● **Exercise data**

════

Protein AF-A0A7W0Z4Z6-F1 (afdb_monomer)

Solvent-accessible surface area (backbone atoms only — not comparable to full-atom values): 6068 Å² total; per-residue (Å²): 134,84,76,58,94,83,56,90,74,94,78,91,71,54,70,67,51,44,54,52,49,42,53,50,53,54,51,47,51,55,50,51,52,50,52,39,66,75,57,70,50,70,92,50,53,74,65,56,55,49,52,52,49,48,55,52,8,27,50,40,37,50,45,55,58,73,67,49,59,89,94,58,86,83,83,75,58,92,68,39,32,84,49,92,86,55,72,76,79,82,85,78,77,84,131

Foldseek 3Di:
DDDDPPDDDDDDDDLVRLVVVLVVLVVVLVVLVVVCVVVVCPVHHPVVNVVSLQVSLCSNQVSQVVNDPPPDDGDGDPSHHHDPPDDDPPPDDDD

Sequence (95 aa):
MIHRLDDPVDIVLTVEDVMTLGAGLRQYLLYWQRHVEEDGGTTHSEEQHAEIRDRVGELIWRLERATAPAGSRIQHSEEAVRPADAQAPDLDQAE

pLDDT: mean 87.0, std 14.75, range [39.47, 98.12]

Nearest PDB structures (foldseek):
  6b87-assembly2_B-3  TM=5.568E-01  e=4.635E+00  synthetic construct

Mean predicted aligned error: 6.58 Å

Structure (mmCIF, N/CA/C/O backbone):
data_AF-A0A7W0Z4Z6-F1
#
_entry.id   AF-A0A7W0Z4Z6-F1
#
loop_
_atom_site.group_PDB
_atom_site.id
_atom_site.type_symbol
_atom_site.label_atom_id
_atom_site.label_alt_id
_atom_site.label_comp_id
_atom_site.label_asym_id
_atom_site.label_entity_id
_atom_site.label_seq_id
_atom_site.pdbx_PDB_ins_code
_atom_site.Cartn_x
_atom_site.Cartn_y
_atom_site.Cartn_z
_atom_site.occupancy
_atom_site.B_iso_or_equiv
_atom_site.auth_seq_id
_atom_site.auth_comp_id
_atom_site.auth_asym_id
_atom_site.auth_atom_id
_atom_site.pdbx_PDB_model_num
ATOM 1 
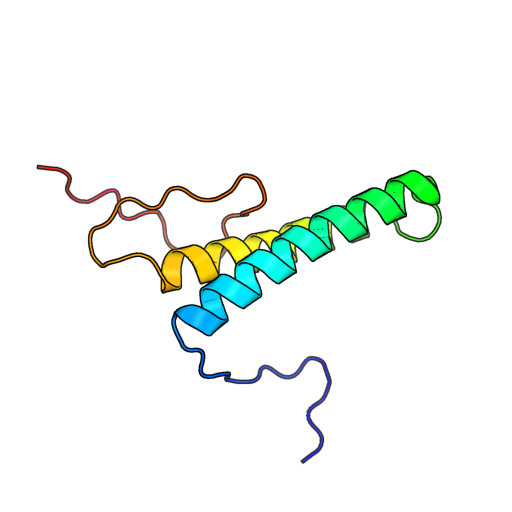N N . MET A 1 1 ? -15.189 -25.005 -6.016 1.00 57.44 1 MET A N 1
ATOM 2 C CA . MET A 1 1 ? -15.288 -23.793 -6.854 1.00 57.44 1 MET A CA 1
ATOM 3 C C . MET A 1 1 ? -13.864 -23.298 -7.029 1.00 57.44 1 MET A C 1
ATOM 5 O O . MET A 1 1 ? -13.187 -23.176 -6.019 1.00 57.44 1 MET A O 1
ATOM 9 N N . ILE A 1 2 ? -13.357 -23.177 -8.257 1.00 65.88 2 ILE A N 1
ATOM 10 C CA . ILE A 1 2 ? -12.007 -22.640 -8.493 1.00 65.88 2 ILE A CA 1
ATOM 11 C C . ILE A 1 2 ? -12.197 -21.142 -8.689 1.00 65.88 2 ILE A C 1
ATOM 13 O O . ILE A 1 2 ? -12.786 -20.748 -9.694 1.00 65.88 2 ILE A O 1
ATOM 17 N N . HIS A 1 3 ? -11.771 -20.340 -7.717 1.00 61.44 3 HIS A N 1
ATOM 18 C CA . HIS A 1 3 ? -11.671 -18.897 -7.904 1.00 61.44 3 HIS A CA 1
ATOM 19 C C . HIS A 1 3 ? -10.608 -18.635 -8.967 1.00 61.44 3 HIS A C 1
ATOM 21 O O . HIS A 1 3 ? -9.524 -19.229 -8.924 1.00 61.44 3 HIS A O 1
ATOM 27 N N . ARG A 1 4 ? -10.921 -17.786 -9.945 1.00 72.06 4 ARG A N 1
ATOM 28 C CA . ARG A 1 4 ? -9.868 -17.198 -10.771 1.00 72.06 4 ARG A CA 1
ATOM 29 C C . ARG A 1 4 ? -9.015 -16.315 -9.870 1.00 72.06 4 ARG A C 1
ATOM 31 O O . ARG A 1 4 ? -9.509 -15.794 -8.876 1.00 72.06 4 ARG A O 1
ATOM 38 N N . LEU A 1 5 ? -7.738 -16.162 -10.218 1.00 70.12 5 LEU A N 1
ATOM 39 C CA . LEU A 1 5 ? -6.814 -15.345 -9.426 1.00 70.12 5 LEU A CA 1
ATOM 40 C C . LEU A 1 5 ? -7.321 -13.904 -9.232 1.00 70.12 5 LEU A C 1
ATOM 42 O O . LEU A 1 5 ? -7.011 -13.292 -8.219 1.00 70.12 5 LEU A O 1
ATOM 46 N N . ASP A 1 6 ? -8.121 -13.413 -10.179 1.00 76.25 6 ASP A N 1
ATOM 47 C CA . ASP A 1 6 ? -8.608 -12.033 -10.220 1.00 76.25 6 ASP A CA 1
ATOM 48 C C . ASP A 1 6 ? -10.028 -11.864 -9.651 1.00 76.25 6 ASP A C 1
ATOM 50 O O . ASP A 1 6 ? -10.572 -10.759 -9.668 1.00 76.25 6 ASP A O 1
ATOM 54 N N . ASP A 1 7 ? -10.662 -12.943 -9.178 1.00 84.12 7 ASP A N 1
ATOM 55 C CA . ASP A 1 7 ? -11.981 -12.831 -8.558 1.00 84.12 7 ASP A CA 1
ATOM 56 C C . ASP A 1 7 ? -11.841 -12.137 -7.189 1.00 84.12 7 ASP A C 1
ATOM 58 O O . ASP A 1 7 ? -10.968 -12.516 -6.401 1.00 84.12 7 ASP A O 1
ATOM 62 N N . PRO A 1 8 ? -12.696 -11.152 -6.854 1.00 79.25 8 PRO A N 1
ATOM 63 C CA . PRO A 1 8 ? -12.673 -10.542 -5.532 1.00 79.25 8 PRO A CA 1
ATOM 64 C C . PRO A 1 8 ? -13.007 -11.588 -4.463 1.00 79.25 8 PRO A C 1
ATOM 66 O O . PRO A 1 8 ? -13.950 -12.371 -4.608 1.00 79.25 8 PRO A O 1
ATOM 69 N N . VAL A 1 9 ? -12.232 -11.583 -3.378 1.00 84.75 9 VAL A N 1
ATOM 70 C CA . VAL A 1 9 ? -12.412 -12.476 -2.230 1.00 84.75 9 VAL A CA 1
ATOM 71 C C . VAL A 1 9 ? -12.514 -11.643 -0.962 1.00 84.75 9 VAL A C 1
ATOM 73 O O . VAL A 1 9 ? -11.654 -10.804 -0.691 1.00 84.75 9 VAL A O 1
ATOM 76 N N . ASP A 1 10 ? -13.546 -11.917 -0.169 1.00 88.50 10 ASP A N 1
ATOM 77 C CA . ASP A 1 10 ? -13.689 -11.339 1.160 1.00 88.50 10 ASP A CA 1
ATOM 78 C C . ASP A 1 10 ? -12.755 -12.056 2.140 1.00 88.50 10 ASP A C 1
ATOM 80 O O . ASP A 1 10 ? -12.818 -13.277 2.312 1.00 
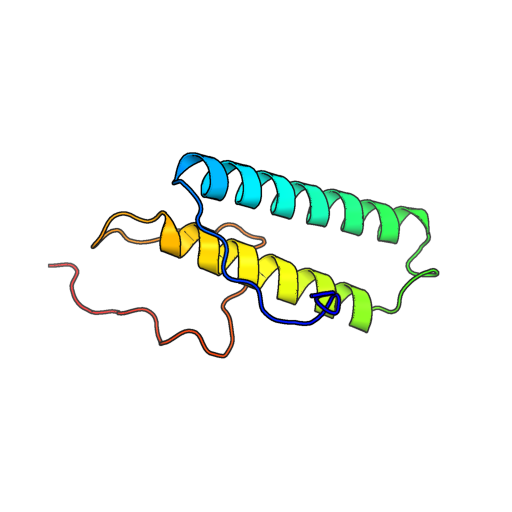88.50 10 ASP A O 1
ATOM 84 N N . ILE A 1 11 ? -11.891 -11.288 2.804 1.00 88.62 11 ILE A N 1
ATOM 85 C CA . ILE A 1 11 ? -10.974 -11.783 3.832 1.00 88.62 11 ILE A CA 1
ATOM 86 C C . ILE A 1 11 ? -11.281 -11.044 5.132 1.00 88.62 11 ILE A C 1
ATOM 88 O O . ILE A 1 11 ? -11.329 -9.815 5.166 1.00 88.62 11 ILE A O 1
ATOM 92 N N . VAL A 1 12 ? -11.482 -11.796 6.214 1.00 92.94 12 VAL A N 1
ATOM 93 C CA . VAL A 1 12 ? -11.630 -11.235 7.560 1.00 92.94 12 VAL A CA 1
ATOM 94 C C . VAL A 1 12 ? -10.251 -11.174 8.204 1.00 92.94 12 VAL A C 1
ATOM 96 O O . VAL A 1 12 ? -9.584 -12.199 8.318 1.00 92.94 12 VAL A O 1
ATOM 99 N N . LEU A 1 13 ? -9.839 -9.978 8.623 1.00 92.31 13 LEU A N 1
ATOM 100 C CA . LEU A 1 13 ? -8.536 -9.717 9.230 1.00 92.31 13 LEU A CA 1
ATOM 101 C C . LEU A 1 13 ? -8.715 -9.167 10.644 1.00 92.31 13 LEU A C 1
ATOM 103 O O . LEU A 1 13 ? -9.576 -8.318 10.889 1.00 92.31 13 LEU A O 1
ATOM 107 N N . THR A 1 14 ? -7.887 -9.629 11.576 1.00 95.25 14 THR A N 1
ATOM 108 C CA . THR A 1 14 ? -7.724 -8.972 12.875 1.00 95.25 14 THR A CA 1
ATOM 109 C C . THR A 1 14 ? -6.873 -7.707 12.730 1.00 95.25 14 THR A C 1
ATOM 111 O O . THR A 1 14 ? -6.203 -7.500 11.720 1.00 95.25 14 THR A O 1
ATOM 114 N N . VAL A 1 15 ? -6.856 -6.850 13.755 1.00 92.62 15 VAL A N 1
ATOM 115 C CA . VAL A 1 15 ? -5.974 -5.666 13.770 1.00 92.62 15 VAL A CA 1
ATOM 116 C C . VAL A 1 15 ? -4.501 -6.072 13.630 1.00 92.62 15 VAL A C 1
ATOM 118 O O . VAL A 1 15 ? -3.756 -5.427 12.896 1.00 92.62 15 VAL A O 1
ATOM 121 N N . GLU A 1 16 ? -4.090 -7.161 14.283 1.00 95.38 16 GLU A N 1
ATOM 122 C CA . GLU A 1 16 ? -2.729 -7.700 14.182 1.00 95.38 16 GLU A CA 1
ATOM 123 C C . GLU A 1 16 ? -2.405 -8.169 12.757 1.00 95.38 16 GLU A C 1
ATOM 125 O O . GLU A 1 16 ? -1.320 -7.876 12.244 1.00 95.38 16 GLU A O 1
ATOM 130 N N . ASP A 1 17 ? -3.361 -8.818 12.083 1.00 97.06 17 ASP A N 1
ATOM 131 C CA . ASP A 1 17 ? -3.200 -9.225 10.684 1.00 97.06 17 ASP A CA 1
ATOM 132 C C . ASP A 1 17 ? -3.036 -8.011 9.772 1.00 97.06 17 ASP A C 1
ATOM 134 O O . ASP A 1 17 ? -2.182 -8.018 8.889 1.00 97.06 17 ASP A O 1
ATOM 138 N N . VAL A 1 18 ? -3.809 -6.942 9.995 1.00 95.38 18 VAL A N 1
ATOM 139 C CA . VAL A 1 18 ? -3.697 -5.715 9.197 1.00 95.38 18 VAL A CA 1
ATOM 140 C C . VAL A 1 18 ? -2.331 -5.052 9.387 1.00 95.38 18 VAL A C 1
ATOM 142 O O . VAL A 1 18 ? -1.709 -4.647 8.403 1.00 95.38 18 VAL A O 1
ATOM 145 N N . MET A 1 19 ? -1.824 -4.982 10.622 1.00 93.31 19 MET A N 1
ATOM 146 C CA . MET A 1 19 ? -0.489 -4.433 10.892 1.00 93.31 19 MET A CA 1
ATOM 147 C C . MET A 1 19 ? 0.609 -5.281 10.241 1.00 93.31 19 MET A C 1
ATOM 149 O O . MET A 1 19 ? 1.511 -4.741 9.595 1.00 93.31 19 MET A O 1
ATOM 153 N N . THR A 1 20 ? 0.510 -6.605 10.367 1.00 97.12 20 THR A N 1
ATOM 154 C CA . THR A 1 20 ? 1.440 -7.560 9.748 1.00 97.12 20 THR A CA 1
ATOM 155 C C . THR A 1 20 ? 1.421 -7.450 8.227 1.00 97.12 20 THR A C 1
ATOM 157 O O . THR A 1 20 ? 2.476 -7.368 7.596 1.00 97.12 20 THR A O 1
ATOM 160 N N . LEU A 1 21 ? 0.230 -7.396 7.628 1.00 97.06 21 LEU A N 1
ATOM 161 C CA . LEU A 1 21 ? 0.058 -7.252 6.188 1.00 97.06 21 LEU A CA 1
ATOM 162 C C . LEU A 1 21 ? 0.636 -5.923 5.696 1.00 97.06 21 LEU A C 1
ATOM 164 O O . LEU A 1 21 ? 1.384 -5.914 4.722 1.00 97.06 21 LEU A O 1
ATOM 168 N N . GLY A 1 22 ? 0.368 -4.819 6.397 1.00 96.25 22 GLY A N 1
ATOM 169 C CA . GLY A 1 22 ? 0.945 -3.513 6.079 1.00 96.25 22 GLY A CA 1
ATOM 170 C C . GLY A 1 22 ? 2.478 -3.531 6.089 1.00 96.25 22 GLY A C 1
ATOM 171 O O . GLY A 1 22 ? 3.108 -3.048 5.148 1.00 96.25 22 GLY A O 1
ATOM 172 N N . ALA A 1 23 ? 3.092 -4.154 7.100 1.00 96.00 23 ALA A N 1
ATOM 173 C CA . ALA A 1 23 ? 4.545 -4.325 7.156 1.00 96.00 23 ALA A CA 1
ATOM 174 C C . ALA A 1 23 ? 5.078 -5.177 5.989 1.00 96.00 23 ALA A C 1
ATOM 176 O O . ALA A 1 23 ? 6.084 -4.822 5.370 1.00 96.00 23 ALA A O 1
ATOM 177 N N . GLY A 1 24 ? 4.382 -6.267 5.650 1.00 98.06 24 GLY A N 1
ATOM 178 C CA . GLY A 1 24 ? 4.722 -7.124 4.514 1.00 98.06 24 GLY A CA 1
ATOM 179 C C . GLY A 1 24 ? 4.657 -6.393 3.170 1.00 98.06 24 GLY A C 1
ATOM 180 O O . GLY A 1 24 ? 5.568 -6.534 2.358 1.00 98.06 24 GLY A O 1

════

Print, exactly and with no pictures, the lines of the listing above starting at the one that has "pLDDT: mean 87.0, std" and ending at the one that has "ATOM 5 O O .", both included.

pLDDT: mean 87.0, std 14.75, range [39.47, 98.12]

Nearest PDB structures (foldseek):
  6b87-assembly2_B-3  TM=5.568E-01  e=4.635E+00  synthetic construct

Mean predicted aligned error: 6.58 Å

Structure (mmCIF, N/CA/C/O backbone):
data_AF-A0A7W0Z4Z6-F1
#
_entry.id   AF-A0A7W0Z4Z6-F1
#
loop_
_atom_site.group_PDB
_atom_site.id
_atom_site.type_symbol
_atom_site.label_atom_id
_atom_site.label_alt_id
_atom_site.label_comp_id
_atom_site.label_asym_id
_atom_site.label_entity_id
_atom_site.label_seq_id
_atom_site.pdbx_PDB_ins_code
_atom_site.Cartn_x
_atom_site.Cartn_y
_atom_site.Cartn_z
_atom_site.occupancy
_atom_site.B_iso_or_equiv
_atom_site.auth_seq_id
_atom_site.auth_comp_id
_atom_site.auth_asym_id
_atom_site.auth_atom_id
_atom_site.pdbx_PDB_model_num
ATOM 1 
N N . MET A 1 1 ? -15.189 -25.005 -6.016 1.00 57.44 1 MET A N 1
ATOM 2 C CA . MET A 1 1 ? -15.288 -23.793 -6.854 1.00 57.44 1 MET A CA 1
ATOM 3 C C . MET A 1 1 ? -13.864 -23.298 -7.029 1.00 57.44 1 MET A C 1
ATOM 5 O O . MET A 1 1 ? -13.187 -23.176 -6.019 1.00 57.44 1 MET A O 1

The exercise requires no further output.